A la poursuite de rêves, je consume la vie
Je m’accroche à des arbres comme à des mâts fendus
Je vogue aux Caraïbes du fond de ma bassine
Je gravis le volcan au bout de l’allumette

Mirage, espoir et folie douce
Mes rêves me tiennent en vie au bout des pinces à linge
Que j’accroche songeuse pour sécher des culottes
D’étoffes soyeuses et douces comme venues de Chine

Par chance nul besoin de dormir pour partir
A l’assaut d’utopies aussi fières qu’un Mongol
Il suffit de laisser dériver les neurones
Dans la rivière sinueuse des synapses saoulées

Kingston!
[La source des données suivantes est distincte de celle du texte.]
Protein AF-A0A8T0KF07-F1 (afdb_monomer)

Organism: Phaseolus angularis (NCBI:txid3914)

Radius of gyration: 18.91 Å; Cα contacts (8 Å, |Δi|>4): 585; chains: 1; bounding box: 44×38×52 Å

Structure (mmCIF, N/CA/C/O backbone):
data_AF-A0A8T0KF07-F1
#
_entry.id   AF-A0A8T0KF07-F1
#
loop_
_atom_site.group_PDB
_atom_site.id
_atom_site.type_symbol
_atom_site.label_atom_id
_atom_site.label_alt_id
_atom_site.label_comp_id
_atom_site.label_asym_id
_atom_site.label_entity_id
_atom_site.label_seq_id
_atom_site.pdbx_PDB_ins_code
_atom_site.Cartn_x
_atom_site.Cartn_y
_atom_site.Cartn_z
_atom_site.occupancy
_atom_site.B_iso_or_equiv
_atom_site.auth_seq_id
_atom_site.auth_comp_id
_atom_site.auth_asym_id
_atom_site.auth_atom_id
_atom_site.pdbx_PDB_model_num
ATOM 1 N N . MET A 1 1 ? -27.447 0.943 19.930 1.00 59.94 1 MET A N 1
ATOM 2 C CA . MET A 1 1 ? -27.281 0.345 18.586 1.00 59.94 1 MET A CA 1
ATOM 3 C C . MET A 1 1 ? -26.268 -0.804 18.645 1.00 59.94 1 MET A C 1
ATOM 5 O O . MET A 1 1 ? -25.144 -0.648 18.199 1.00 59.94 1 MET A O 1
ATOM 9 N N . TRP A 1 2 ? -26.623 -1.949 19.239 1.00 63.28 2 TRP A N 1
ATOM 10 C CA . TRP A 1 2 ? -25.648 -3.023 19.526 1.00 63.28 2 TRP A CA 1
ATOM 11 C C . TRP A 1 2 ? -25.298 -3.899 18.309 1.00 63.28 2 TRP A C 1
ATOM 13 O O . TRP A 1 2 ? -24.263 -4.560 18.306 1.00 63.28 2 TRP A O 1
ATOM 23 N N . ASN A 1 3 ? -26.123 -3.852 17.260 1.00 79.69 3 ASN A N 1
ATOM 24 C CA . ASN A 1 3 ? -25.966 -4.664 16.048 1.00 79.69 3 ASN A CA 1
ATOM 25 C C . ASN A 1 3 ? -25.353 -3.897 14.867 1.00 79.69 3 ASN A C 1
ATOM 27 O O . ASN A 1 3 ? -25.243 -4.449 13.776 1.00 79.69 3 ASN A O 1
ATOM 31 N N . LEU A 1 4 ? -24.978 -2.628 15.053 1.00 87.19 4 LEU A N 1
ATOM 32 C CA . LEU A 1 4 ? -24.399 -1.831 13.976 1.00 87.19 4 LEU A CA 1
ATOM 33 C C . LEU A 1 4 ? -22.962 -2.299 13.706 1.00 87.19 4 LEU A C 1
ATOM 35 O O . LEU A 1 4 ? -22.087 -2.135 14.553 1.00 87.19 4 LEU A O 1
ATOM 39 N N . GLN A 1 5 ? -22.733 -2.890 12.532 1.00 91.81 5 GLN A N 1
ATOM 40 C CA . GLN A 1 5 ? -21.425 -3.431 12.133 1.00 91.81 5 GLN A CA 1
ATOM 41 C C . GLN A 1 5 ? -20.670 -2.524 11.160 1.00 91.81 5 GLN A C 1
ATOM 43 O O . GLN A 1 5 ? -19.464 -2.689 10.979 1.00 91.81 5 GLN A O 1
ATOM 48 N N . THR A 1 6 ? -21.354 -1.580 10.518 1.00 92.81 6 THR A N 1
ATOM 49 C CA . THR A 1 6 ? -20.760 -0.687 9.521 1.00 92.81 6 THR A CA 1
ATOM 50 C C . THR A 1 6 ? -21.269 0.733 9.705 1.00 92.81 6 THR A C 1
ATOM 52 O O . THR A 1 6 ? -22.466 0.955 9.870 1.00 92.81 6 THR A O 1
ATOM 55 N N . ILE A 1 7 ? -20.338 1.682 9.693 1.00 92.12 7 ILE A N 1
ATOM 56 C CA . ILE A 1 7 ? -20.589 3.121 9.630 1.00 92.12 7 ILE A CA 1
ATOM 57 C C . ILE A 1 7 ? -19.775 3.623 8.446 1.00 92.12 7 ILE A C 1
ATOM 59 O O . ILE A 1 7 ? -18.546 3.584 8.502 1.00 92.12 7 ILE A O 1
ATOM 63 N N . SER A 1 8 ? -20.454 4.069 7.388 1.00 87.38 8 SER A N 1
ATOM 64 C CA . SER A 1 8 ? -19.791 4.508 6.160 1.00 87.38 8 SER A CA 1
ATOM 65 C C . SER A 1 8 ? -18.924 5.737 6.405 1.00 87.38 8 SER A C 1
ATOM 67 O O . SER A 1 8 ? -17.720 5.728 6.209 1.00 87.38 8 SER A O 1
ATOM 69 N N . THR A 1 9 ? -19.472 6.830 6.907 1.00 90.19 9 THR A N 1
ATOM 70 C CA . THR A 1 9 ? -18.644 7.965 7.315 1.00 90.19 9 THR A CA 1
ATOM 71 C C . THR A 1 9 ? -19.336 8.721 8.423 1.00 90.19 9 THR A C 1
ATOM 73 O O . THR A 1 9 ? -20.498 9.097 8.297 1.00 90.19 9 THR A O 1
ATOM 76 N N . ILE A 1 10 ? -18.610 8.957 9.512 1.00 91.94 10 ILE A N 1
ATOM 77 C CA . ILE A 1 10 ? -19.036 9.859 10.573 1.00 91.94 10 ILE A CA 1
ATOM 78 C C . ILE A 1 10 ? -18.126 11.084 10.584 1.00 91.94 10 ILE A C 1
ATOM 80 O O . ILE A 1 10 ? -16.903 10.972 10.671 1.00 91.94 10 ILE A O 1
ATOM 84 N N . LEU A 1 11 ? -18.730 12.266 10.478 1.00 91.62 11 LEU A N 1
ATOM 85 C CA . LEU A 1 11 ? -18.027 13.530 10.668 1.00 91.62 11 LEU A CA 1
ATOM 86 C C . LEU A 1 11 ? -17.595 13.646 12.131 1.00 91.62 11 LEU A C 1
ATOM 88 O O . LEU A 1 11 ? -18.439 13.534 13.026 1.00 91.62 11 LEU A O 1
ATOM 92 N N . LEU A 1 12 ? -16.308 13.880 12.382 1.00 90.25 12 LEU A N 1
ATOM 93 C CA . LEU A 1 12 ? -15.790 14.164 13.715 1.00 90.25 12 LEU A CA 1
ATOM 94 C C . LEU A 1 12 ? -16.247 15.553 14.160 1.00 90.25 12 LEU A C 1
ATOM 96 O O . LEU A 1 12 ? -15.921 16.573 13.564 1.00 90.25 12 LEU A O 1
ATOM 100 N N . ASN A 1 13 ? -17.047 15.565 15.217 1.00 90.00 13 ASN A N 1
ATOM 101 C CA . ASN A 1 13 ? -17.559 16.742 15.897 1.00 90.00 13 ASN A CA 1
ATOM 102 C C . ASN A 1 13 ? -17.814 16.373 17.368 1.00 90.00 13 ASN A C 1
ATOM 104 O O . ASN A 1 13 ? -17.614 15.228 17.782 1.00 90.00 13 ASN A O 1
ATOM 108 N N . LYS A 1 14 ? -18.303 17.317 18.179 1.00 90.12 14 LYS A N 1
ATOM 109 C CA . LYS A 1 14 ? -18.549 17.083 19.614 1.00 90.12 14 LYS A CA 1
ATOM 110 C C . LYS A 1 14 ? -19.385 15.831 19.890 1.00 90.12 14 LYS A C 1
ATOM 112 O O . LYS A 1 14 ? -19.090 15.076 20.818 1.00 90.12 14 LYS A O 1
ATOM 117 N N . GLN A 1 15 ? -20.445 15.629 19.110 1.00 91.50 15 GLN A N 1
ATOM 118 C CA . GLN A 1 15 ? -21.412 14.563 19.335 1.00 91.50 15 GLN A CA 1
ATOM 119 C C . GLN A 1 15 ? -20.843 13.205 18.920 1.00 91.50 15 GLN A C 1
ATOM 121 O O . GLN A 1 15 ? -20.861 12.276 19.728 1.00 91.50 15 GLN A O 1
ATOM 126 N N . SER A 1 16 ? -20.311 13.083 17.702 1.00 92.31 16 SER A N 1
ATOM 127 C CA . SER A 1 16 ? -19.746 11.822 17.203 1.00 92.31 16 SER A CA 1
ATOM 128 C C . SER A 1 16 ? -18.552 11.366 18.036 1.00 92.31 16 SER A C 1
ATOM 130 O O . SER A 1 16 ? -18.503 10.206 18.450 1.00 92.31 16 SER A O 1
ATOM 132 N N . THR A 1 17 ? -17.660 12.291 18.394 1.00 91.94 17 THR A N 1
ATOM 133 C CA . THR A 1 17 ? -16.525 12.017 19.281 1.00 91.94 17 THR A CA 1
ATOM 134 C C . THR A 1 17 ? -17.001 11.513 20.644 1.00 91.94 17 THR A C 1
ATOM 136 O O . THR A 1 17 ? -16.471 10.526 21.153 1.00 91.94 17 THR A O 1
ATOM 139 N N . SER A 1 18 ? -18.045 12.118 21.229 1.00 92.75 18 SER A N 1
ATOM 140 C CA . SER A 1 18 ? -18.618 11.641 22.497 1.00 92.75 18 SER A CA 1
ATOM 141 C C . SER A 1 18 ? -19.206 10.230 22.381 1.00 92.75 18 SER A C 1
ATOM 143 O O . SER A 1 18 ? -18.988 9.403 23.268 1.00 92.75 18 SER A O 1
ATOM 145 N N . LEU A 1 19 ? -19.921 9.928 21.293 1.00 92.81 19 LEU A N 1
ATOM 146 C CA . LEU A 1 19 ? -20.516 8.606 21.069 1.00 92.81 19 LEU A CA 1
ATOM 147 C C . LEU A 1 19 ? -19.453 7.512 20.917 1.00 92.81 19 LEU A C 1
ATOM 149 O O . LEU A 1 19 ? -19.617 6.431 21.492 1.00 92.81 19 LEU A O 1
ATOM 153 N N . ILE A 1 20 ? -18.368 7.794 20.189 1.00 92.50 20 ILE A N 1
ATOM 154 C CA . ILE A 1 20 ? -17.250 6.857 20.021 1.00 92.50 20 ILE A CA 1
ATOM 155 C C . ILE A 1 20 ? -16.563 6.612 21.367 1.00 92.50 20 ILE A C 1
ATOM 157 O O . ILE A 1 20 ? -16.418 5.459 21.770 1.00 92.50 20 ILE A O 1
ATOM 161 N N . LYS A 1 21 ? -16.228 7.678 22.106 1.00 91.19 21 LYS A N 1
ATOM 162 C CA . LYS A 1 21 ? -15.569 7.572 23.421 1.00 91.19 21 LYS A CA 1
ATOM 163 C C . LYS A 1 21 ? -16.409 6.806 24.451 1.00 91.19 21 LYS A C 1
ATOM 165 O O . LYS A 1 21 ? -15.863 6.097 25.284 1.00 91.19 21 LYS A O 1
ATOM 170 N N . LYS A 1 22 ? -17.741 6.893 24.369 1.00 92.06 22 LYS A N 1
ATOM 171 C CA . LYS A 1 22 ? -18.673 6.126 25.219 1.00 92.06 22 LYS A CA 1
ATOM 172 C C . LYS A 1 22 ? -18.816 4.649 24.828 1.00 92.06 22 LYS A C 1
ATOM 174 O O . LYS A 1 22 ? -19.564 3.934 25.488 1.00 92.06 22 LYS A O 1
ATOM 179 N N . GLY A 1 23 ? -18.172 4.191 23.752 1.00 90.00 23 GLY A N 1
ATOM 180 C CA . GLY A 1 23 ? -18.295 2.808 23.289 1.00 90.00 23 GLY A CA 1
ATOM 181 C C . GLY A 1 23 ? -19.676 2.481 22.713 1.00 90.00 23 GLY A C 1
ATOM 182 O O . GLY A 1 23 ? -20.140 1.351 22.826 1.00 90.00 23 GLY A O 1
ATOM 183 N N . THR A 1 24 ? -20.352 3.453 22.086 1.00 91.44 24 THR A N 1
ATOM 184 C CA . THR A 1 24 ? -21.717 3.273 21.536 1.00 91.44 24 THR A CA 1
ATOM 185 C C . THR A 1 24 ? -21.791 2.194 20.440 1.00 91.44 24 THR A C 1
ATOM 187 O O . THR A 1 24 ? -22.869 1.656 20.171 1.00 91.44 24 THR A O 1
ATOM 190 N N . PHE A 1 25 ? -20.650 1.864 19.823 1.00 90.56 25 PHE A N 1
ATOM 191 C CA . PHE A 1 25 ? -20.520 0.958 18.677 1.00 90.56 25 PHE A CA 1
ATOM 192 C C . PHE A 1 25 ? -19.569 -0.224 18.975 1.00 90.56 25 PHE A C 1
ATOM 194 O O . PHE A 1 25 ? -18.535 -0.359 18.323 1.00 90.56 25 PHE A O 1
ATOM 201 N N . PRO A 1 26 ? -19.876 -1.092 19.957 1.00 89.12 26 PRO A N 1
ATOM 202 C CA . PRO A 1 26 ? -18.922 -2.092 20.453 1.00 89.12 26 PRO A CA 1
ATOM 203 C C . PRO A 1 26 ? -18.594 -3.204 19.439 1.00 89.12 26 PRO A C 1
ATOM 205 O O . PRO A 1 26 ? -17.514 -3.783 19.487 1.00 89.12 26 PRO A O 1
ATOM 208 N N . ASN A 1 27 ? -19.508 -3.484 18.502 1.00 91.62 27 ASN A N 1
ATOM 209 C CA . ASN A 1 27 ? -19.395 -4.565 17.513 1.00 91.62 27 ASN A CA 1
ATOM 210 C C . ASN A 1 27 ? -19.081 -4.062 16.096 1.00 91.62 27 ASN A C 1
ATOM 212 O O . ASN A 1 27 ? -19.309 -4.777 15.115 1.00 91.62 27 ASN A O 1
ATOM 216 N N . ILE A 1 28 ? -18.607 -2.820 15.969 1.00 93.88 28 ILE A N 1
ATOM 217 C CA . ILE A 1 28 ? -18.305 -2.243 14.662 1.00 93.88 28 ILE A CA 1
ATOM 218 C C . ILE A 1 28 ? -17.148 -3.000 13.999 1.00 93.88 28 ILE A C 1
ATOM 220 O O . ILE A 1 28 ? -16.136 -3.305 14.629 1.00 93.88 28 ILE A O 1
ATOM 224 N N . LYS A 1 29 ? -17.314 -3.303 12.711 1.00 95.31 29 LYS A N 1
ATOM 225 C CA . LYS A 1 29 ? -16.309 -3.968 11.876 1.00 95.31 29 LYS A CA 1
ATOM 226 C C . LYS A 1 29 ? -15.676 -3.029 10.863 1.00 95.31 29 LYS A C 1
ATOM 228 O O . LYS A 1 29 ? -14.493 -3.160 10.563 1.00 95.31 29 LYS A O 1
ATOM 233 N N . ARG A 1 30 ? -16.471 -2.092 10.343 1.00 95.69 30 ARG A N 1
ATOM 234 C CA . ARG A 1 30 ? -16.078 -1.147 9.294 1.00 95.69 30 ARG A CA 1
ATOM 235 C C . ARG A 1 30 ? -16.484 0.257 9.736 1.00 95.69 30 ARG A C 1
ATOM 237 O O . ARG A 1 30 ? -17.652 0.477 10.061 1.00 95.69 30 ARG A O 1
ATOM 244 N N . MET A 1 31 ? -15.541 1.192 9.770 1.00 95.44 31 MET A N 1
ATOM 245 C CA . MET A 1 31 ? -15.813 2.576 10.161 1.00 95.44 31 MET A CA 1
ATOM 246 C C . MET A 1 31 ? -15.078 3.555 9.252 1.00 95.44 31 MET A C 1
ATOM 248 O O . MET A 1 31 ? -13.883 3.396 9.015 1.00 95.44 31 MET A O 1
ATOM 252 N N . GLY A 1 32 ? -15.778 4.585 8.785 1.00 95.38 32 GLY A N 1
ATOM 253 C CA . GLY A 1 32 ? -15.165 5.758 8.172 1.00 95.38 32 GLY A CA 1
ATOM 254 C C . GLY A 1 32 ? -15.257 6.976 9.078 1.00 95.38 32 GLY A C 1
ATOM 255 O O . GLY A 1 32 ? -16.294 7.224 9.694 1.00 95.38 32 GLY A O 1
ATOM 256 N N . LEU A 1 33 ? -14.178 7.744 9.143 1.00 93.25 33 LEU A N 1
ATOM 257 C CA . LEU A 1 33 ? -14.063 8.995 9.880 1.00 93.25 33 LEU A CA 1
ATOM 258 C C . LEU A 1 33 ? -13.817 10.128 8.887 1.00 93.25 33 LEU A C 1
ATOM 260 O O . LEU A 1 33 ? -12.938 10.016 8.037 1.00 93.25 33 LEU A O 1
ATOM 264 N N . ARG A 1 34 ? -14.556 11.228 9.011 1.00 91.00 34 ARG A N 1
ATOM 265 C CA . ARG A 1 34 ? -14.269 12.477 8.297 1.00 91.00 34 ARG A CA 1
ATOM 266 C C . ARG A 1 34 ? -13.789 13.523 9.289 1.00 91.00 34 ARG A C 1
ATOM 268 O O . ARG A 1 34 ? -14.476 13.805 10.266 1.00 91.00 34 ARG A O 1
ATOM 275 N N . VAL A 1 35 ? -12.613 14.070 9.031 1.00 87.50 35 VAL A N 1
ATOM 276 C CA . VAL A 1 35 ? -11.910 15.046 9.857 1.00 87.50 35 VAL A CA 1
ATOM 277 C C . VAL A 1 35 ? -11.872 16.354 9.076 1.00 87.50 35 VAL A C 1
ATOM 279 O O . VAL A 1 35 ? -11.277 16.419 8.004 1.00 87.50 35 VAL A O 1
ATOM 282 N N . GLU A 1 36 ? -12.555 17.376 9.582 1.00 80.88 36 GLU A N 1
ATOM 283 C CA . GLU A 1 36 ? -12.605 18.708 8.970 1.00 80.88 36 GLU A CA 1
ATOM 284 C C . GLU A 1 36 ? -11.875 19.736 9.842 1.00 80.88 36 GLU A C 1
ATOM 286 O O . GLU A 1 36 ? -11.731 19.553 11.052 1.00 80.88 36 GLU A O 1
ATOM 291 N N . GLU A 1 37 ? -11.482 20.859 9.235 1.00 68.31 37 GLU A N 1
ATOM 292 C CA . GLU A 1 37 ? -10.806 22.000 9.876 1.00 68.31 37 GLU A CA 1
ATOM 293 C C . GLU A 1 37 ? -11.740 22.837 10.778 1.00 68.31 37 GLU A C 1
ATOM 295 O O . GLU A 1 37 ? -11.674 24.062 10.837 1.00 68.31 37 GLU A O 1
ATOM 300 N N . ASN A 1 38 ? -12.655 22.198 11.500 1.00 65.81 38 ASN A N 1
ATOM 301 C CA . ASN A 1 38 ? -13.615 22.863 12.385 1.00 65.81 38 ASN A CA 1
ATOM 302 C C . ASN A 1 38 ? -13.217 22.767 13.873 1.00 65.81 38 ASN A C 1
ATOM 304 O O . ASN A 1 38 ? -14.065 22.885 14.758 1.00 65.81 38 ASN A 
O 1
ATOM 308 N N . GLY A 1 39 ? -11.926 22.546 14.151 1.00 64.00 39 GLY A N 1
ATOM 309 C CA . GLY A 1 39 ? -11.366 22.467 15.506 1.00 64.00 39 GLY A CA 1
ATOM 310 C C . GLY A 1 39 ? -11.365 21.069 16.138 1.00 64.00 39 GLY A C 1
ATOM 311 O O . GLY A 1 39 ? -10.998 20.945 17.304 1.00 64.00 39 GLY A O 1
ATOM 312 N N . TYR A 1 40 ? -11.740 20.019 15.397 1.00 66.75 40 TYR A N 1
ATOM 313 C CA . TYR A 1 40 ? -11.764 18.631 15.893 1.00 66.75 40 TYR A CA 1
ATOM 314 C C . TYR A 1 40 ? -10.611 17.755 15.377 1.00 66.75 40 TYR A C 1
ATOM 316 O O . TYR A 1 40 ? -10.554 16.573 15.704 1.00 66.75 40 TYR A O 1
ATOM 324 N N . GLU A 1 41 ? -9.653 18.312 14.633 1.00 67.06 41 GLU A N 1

Ulan Bator ! Iles de Pâques et Java !
D’un battement de cils, d’un seul coup de cœur au fond de ma poitrine,
Me voilà défiant les contrées que mille fois
J’ai dessinées rageuse au crayon sympathique

Village lacustre, mandragores et pingouins
Rien n’est trop magnifique pour mes rêves de jour
Le chat qui passe hagard au pied du gros fauteuil
Est le tigre affamé qui menace mes flancs !

Je bichonne chaque instant mon champ de fleurs candides
Je cultive le fantasme sans retourner la terre
Pour conserver intact dans son cocon diaphane
Le trésor d’enfant qui dort dans mes souvenirs

Vogue coque de noix, la tempête est passée !
L’écureuil affamé aux longues incisives
A perdu le chemin de sa petite cachette
A l’assaut d’océans où les poulpes s’étonnent,
A cheval sur la vague qui danse le pogo,
Je suis le boucanier qui hurle dans le vent !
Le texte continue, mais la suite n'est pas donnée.